The problem:
Look through the data below and extract, unchanged, the lines from the one that contains "ATOM 124 N N" to the one that contains "ATOM 134 O O", both included.

----- Data for this task

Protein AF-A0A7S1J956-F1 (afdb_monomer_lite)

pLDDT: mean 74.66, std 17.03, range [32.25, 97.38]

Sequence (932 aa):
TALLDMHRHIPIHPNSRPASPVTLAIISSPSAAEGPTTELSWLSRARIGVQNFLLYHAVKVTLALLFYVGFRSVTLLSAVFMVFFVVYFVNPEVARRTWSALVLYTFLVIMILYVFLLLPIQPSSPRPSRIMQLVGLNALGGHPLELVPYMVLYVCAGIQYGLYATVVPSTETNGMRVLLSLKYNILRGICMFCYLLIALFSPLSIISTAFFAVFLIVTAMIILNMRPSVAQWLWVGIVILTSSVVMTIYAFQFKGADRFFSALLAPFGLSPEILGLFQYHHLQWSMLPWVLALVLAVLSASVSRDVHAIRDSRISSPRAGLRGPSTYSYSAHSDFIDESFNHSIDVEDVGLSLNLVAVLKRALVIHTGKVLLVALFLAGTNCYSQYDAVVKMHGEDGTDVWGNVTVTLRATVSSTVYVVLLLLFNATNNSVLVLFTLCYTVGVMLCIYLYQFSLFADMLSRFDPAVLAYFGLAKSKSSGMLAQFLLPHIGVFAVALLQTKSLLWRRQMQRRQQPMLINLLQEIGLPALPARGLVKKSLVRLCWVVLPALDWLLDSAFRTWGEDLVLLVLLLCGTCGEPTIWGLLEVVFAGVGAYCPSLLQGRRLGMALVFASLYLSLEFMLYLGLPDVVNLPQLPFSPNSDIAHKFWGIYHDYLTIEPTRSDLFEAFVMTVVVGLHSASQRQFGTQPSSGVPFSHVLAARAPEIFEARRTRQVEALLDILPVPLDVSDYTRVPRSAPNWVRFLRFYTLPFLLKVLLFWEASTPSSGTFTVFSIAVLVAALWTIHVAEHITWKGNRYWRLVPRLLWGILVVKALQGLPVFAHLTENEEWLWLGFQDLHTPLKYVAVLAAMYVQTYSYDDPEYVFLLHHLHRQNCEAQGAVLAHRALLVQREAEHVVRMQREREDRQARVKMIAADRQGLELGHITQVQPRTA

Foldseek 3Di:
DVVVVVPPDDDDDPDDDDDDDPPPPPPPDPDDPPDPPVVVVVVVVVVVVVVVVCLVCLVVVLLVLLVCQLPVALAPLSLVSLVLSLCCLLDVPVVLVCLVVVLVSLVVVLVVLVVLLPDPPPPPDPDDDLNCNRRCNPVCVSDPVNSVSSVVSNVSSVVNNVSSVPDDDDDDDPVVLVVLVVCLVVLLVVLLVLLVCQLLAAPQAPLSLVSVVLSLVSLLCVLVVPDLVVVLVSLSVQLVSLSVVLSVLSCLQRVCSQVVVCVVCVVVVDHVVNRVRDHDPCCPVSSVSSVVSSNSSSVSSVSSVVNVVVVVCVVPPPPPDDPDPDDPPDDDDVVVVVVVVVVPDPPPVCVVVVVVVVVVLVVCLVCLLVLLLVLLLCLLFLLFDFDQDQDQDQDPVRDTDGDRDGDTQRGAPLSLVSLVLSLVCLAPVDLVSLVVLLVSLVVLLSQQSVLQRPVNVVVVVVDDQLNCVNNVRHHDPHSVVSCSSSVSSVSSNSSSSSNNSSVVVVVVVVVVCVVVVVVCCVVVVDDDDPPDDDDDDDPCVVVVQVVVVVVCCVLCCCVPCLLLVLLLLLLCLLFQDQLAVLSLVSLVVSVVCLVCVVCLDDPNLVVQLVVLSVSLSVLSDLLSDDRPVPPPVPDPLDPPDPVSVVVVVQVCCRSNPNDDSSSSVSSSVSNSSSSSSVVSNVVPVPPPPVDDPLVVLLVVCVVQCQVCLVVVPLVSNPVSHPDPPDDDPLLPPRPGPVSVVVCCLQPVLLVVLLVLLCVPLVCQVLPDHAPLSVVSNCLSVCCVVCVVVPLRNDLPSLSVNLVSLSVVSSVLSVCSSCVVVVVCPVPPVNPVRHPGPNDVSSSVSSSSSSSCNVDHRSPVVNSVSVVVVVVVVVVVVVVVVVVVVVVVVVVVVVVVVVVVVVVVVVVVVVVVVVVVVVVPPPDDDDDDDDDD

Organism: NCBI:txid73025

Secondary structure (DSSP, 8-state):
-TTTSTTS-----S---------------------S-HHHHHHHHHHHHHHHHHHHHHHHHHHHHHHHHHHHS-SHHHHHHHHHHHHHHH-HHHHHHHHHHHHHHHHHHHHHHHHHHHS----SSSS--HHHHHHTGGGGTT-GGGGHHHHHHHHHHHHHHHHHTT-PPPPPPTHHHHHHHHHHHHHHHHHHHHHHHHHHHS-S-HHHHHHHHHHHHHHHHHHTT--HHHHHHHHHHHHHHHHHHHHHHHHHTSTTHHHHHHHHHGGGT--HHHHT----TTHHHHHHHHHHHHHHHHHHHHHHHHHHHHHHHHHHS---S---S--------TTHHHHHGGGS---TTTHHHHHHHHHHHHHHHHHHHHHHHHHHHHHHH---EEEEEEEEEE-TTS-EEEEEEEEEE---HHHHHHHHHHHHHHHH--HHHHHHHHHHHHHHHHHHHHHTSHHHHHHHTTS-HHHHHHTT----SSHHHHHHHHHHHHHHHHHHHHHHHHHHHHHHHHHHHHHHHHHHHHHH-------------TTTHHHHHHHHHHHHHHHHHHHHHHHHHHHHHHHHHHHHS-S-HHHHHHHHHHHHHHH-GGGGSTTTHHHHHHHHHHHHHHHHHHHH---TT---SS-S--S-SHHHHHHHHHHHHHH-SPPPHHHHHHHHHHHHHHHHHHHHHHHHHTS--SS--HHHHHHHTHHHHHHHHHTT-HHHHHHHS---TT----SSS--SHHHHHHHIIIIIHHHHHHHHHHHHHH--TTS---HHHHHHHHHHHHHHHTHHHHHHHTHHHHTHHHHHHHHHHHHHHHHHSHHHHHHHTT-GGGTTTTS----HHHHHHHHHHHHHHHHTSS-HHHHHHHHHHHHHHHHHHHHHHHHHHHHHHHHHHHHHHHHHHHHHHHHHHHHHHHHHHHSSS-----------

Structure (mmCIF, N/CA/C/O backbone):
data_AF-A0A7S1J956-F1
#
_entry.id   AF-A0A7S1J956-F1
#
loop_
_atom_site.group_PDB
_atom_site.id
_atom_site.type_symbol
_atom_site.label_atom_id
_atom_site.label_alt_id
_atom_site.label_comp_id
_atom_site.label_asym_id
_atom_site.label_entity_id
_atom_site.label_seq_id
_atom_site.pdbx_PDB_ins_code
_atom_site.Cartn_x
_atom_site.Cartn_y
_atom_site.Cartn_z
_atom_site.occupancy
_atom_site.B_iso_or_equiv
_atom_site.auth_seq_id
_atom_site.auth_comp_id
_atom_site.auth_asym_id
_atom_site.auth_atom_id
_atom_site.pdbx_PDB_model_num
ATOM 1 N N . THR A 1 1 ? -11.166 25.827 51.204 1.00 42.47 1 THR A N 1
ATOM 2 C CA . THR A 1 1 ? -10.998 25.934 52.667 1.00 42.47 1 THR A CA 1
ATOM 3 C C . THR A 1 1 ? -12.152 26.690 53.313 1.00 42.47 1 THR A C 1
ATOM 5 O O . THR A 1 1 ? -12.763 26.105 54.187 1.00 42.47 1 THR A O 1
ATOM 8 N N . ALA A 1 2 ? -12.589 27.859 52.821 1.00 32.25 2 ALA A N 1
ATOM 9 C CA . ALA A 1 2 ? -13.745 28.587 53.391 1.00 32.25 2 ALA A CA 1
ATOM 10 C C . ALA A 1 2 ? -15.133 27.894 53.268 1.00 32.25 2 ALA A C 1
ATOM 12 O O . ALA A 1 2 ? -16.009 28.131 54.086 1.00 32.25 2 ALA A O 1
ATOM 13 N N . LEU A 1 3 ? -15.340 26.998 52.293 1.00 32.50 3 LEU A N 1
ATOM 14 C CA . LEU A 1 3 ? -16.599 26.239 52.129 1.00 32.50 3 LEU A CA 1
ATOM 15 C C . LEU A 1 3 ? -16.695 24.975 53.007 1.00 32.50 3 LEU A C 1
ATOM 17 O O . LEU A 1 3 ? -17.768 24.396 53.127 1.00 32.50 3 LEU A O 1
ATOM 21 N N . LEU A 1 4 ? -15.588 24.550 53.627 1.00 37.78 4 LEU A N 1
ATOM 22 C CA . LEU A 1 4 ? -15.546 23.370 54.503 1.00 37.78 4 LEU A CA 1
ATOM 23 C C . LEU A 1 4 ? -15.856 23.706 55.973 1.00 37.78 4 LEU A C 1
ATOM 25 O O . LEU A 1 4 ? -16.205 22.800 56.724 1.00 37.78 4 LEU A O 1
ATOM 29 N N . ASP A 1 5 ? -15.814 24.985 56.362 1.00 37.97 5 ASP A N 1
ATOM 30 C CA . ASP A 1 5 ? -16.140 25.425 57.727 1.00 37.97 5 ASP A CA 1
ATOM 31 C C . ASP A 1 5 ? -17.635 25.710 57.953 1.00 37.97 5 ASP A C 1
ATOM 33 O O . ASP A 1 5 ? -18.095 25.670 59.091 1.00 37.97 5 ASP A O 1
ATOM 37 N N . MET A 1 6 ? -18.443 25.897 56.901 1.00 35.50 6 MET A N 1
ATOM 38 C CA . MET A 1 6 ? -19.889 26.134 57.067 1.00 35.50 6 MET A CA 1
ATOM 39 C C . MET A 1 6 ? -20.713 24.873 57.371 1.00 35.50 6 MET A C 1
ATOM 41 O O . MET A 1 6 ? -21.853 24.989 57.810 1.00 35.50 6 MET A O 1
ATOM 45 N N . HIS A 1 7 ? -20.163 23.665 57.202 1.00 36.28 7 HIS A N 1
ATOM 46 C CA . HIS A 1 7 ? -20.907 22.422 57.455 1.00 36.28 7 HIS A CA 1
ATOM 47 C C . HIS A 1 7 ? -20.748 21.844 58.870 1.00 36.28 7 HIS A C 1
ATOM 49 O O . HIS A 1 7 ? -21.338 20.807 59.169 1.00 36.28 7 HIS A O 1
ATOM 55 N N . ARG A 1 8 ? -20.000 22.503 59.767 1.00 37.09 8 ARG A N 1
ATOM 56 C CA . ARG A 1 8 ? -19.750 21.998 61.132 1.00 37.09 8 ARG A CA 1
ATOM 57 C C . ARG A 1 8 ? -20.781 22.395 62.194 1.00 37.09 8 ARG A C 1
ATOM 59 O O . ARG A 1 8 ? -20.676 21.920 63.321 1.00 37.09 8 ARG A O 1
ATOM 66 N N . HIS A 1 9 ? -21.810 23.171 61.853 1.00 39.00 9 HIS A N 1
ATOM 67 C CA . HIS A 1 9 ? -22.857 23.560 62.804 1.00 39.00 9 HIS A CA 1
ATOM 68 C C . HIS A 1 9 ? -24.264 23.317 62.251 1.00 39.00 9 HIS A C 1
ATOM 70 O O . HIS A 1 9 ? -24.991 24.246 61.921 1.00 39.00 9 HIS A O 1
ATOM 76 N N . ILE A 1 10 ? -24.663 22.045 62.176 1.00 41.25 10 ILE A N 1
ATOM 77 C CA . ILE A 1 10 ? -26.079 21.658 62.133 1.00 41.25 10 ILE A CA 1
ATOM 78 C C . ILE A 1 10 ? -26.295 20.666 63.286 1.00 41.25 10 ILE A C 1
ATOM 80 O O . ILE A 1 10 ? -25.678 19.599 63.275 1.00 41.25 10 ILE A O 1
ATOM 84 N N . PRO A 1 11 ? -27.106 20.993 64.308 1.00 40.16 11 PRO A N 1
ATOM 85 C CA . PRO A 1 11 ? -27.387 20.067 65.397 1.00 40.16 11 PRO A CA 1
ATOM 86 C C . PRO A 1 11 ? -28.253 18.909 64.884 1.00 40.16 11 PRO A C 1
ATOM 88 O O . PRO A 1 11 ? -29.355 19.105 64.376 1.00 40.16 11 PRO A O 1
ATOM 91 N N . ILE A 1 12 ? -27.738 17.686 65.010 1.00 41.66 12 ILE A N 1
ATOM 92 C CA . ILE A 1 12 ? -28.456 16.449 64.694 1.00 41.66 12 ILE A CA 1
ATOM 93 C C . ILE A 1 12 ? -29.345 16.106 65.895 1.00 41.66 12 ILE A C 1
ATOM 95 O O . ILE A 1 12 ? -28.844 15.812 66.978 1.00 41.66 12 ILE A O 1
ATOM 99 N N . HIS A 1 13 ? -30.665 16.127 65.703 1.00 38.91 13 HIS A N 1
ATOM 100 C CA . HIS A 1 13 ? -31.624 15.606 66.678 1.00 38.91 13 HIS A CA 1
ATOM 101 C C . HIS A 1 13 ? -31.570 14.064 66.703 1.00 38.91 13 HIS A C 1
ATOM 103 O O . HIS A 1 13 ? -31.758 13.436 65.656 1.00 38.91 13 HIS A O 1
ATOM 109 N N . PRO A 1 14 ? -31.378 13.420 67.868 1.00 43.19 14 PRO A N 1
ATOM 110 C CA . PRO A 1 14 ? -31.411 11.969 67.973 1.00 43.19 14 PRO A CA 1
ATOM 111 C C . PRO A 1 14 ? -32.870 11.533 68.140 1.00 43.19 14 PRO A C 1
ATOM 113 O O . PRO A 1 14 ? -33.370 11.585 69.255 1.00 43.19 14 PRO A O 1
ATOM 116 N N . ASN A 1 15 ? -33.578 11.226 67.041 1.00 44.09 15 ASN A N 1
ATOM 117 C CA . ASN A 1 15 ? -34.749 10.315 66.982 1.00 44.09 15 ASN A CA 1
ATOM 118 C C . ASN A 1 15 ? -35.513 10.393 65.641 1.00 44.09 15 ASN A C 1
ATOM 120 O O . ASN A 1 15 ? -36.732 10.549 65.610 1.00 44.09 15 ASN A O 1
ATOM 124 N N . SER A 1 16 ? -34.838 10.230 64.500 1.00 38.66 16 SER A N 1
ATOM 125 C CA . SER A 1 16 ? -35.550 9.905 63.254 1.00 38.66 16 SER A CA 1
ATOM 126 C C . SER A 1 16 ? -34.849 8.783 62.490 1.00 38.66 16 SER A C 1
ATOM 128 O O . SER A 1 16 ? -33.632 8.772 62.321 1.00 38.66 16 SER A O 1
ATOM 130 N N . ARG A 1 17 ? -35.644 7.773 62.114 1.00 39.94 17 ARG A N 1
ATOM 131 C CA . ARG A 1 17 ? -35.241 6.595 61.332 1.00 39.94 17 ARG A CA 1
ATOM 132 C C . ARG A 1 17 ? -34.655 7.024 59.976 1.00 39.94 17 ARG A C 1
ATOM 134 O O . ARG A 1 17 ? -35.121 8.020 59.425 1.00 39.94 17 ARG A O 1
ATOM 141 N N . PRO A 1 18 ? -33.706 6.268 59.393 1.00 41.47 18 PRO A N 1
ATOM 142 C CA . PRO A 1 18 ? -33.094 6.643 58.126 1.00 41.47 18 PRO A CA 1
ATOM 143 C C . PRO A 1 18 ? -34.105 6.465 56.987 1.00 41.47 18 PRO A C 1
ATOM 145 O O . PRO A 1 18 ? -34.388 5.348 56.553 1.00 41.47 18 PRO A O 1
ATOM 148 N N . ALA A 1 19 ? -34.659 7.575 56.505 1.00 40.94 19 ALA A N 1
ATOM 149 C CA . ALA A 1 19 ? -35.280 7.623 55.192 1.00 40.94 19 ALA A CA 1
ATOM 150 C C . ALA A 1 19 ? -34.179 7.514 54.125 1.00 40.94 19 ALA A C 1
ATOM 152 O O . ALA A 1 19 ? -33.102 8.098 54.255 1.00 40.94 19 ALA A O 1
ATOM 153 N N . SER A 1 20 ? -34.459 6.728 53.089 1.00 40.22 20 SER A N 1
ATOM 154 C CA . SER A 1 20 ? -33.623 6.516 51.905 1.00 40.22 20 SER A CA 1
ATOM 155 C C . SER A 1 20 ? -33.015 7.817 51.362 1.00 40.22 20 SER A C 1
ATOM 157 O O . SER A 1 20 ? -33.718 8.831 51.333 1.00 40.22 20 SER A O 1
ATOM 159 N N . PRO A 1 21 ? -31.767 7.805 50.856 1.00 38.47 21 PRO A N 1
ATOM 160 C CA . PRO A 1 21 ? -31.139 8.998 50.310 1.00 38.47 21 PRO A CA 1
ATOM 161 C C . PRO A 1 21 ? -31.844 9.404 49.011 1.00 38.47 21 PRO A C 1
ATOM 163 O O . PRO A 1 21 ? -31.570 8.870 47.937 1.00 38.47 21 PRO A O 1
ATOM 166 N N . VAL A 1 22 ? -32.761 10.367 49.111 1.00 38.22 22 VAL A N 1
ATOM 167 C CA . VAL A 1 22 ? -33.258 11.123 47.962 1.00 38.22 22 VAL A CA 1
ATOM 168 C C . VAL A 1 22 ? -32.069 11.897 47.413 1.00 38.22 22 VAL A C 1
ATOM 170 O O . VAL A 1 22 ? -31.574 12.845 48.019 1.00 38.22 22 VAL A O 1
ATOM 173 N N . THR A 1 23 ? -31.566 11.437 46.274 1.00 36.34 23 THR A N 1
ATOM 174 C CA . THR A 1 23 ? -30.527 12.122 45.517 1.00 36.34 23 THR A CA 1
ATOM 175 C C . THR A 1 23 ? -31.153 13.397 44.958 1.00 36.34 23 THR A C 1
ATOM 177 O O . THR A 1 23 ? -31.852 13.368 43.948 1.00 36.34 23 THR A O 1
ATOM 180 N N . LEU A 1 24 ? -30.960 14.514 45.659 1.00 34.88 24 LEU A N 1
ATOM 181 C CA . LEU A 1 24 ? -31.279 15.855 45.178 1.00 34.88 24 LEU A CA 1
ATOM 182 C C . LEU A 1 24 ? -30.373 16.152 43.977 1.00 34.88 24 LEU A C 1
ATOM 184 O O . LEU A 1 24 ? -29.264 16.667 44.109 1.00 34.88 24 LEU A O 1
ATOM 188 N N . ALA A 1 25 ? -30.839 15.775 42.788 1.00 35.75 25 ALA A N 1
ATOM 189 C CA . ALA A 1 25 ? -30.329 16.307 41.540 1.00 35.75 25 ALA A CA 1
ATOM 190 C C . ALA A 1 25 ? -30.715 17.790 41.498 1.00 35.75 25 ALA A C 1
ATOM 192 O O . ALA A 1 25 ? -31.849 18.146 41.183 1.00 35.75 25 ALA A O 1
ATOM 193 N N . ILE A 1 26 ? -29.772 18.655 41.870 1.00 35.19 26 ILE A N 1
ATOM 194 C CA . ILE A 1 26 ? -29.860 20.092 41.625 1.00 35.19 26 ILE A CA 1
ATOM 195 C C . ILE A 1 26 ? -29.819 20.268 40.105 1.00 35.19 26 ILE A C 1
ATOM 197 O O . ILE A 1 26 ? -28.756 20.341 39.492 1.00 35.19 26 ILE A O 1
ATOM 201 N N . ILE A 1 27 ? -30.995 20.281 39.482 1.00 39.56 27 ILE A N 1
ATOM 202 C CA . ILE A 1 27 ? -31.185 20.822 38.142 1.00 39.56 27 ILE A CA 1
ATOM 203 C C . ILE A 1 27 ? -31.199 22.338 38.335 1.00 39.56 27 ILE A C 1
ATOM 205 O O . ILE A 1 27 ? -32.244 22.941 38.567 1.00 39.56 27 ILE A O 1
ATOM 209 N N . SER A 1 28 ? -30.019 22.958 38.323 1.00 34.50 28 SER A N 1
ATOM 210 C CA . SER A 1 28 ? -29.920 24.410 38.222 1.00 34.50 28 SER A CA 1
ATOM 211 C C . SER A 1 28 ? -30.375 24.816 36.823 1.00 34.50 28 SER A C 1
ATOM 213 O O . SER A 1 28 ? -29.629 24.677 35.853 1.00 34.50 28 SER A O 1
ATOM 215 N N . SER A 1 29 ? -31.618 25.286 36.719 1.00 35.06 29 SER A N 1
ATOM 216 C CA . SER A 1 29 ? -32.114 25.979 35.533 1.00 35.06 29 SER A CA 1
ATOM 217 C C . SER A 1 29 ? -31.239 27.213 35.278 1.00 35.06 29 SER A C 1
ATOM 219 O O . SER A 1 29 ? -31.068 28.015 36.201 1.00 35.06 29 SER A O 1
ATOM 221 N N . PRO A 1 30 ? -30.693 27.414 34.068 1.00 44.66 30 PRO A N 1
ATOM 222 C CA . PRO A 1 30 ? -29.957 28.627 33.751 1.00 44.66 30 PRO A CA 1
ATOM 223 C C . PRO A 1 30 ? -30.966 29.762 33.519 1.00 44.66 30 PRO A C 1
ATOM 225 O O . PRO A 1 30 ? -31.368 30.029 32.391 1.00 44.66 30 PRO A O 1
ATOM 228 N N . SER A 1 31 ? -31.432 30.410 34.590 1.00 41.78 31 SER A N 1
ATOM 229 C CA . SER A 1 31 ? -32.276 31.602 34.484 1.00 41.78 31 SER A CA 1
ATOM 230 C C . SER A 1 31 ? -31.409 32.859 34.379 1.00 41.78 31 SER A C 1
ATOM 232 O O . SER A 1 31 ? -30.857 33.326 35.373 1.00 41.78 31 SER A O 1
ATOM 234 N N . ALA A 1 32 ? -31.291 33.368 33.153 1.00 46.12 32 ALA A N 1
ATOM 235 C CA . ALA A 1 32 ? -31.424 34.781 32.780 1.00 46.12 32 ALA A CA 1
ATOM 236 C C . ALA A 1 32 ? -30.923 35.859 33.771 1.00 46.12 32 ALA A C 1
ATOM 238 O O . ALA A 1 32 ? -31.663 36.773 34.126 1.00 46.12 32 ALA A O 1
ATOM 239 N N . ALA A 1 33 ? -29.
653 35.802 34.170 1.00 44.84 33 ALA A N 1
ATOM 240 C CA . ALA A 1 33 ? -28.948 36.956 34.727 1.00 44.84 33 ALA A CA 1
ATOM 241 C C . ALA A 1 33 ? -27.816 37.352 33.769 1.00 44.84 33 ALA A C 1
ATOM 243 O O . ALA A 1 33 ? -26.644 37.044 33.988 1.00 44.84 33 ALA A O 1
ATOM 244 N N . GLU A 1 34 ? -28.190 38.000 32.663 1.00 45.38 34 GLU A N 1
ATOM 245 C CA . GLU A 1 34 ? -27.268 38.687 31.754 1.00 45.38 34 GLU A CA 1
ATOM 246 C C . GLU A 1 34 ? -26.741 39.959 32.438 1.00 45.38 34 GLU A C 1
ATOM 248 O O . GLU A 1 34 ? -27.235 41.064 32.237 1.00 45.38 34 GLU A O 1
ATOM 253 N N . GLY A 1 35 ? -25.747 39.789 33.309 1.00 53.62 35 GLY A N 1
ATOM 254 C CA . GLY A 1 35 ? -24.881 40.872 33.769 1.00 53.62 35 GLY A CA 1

----------

Result of the exercise:
ATOM 124 N N . SER A 1 16 ? -34.838 10.230 64.500 1.00 38.66 16 SER A N 1
ATOM 125 C CA . SER A 1 16 ? -35.550 9.905 63.254 1.00 38.66 16 SER A CA 1
ATOM 126 C C . SER A 1 16 ? -34.849 8.783 62.490 1.00 38.66 16 SER A C 1
ATOM 128 O O . SER A 1 16 ? -33.632 8.772 62.321 1.00 38.66 16 SER A O 1
ATOM 130 N N . ARG A 1 17 ? -35.644 7.773 62.114 1.00 39.94 17 ARG A N 1
ATOM 131 C CA . ARG A 1 17 ? -35.241 6.595 61.332 1.00 39.94 17 ARG A CA 1
ATOM 132 C C . ARG A 1 17 ? -34.655 7.024 59.976 1.00 39.94 17 ARG A C 1
ATOM 134 O O . ARG A 1 17 ? -35.121 8.020 59.425 1.00 39.94 17 ARG A O 1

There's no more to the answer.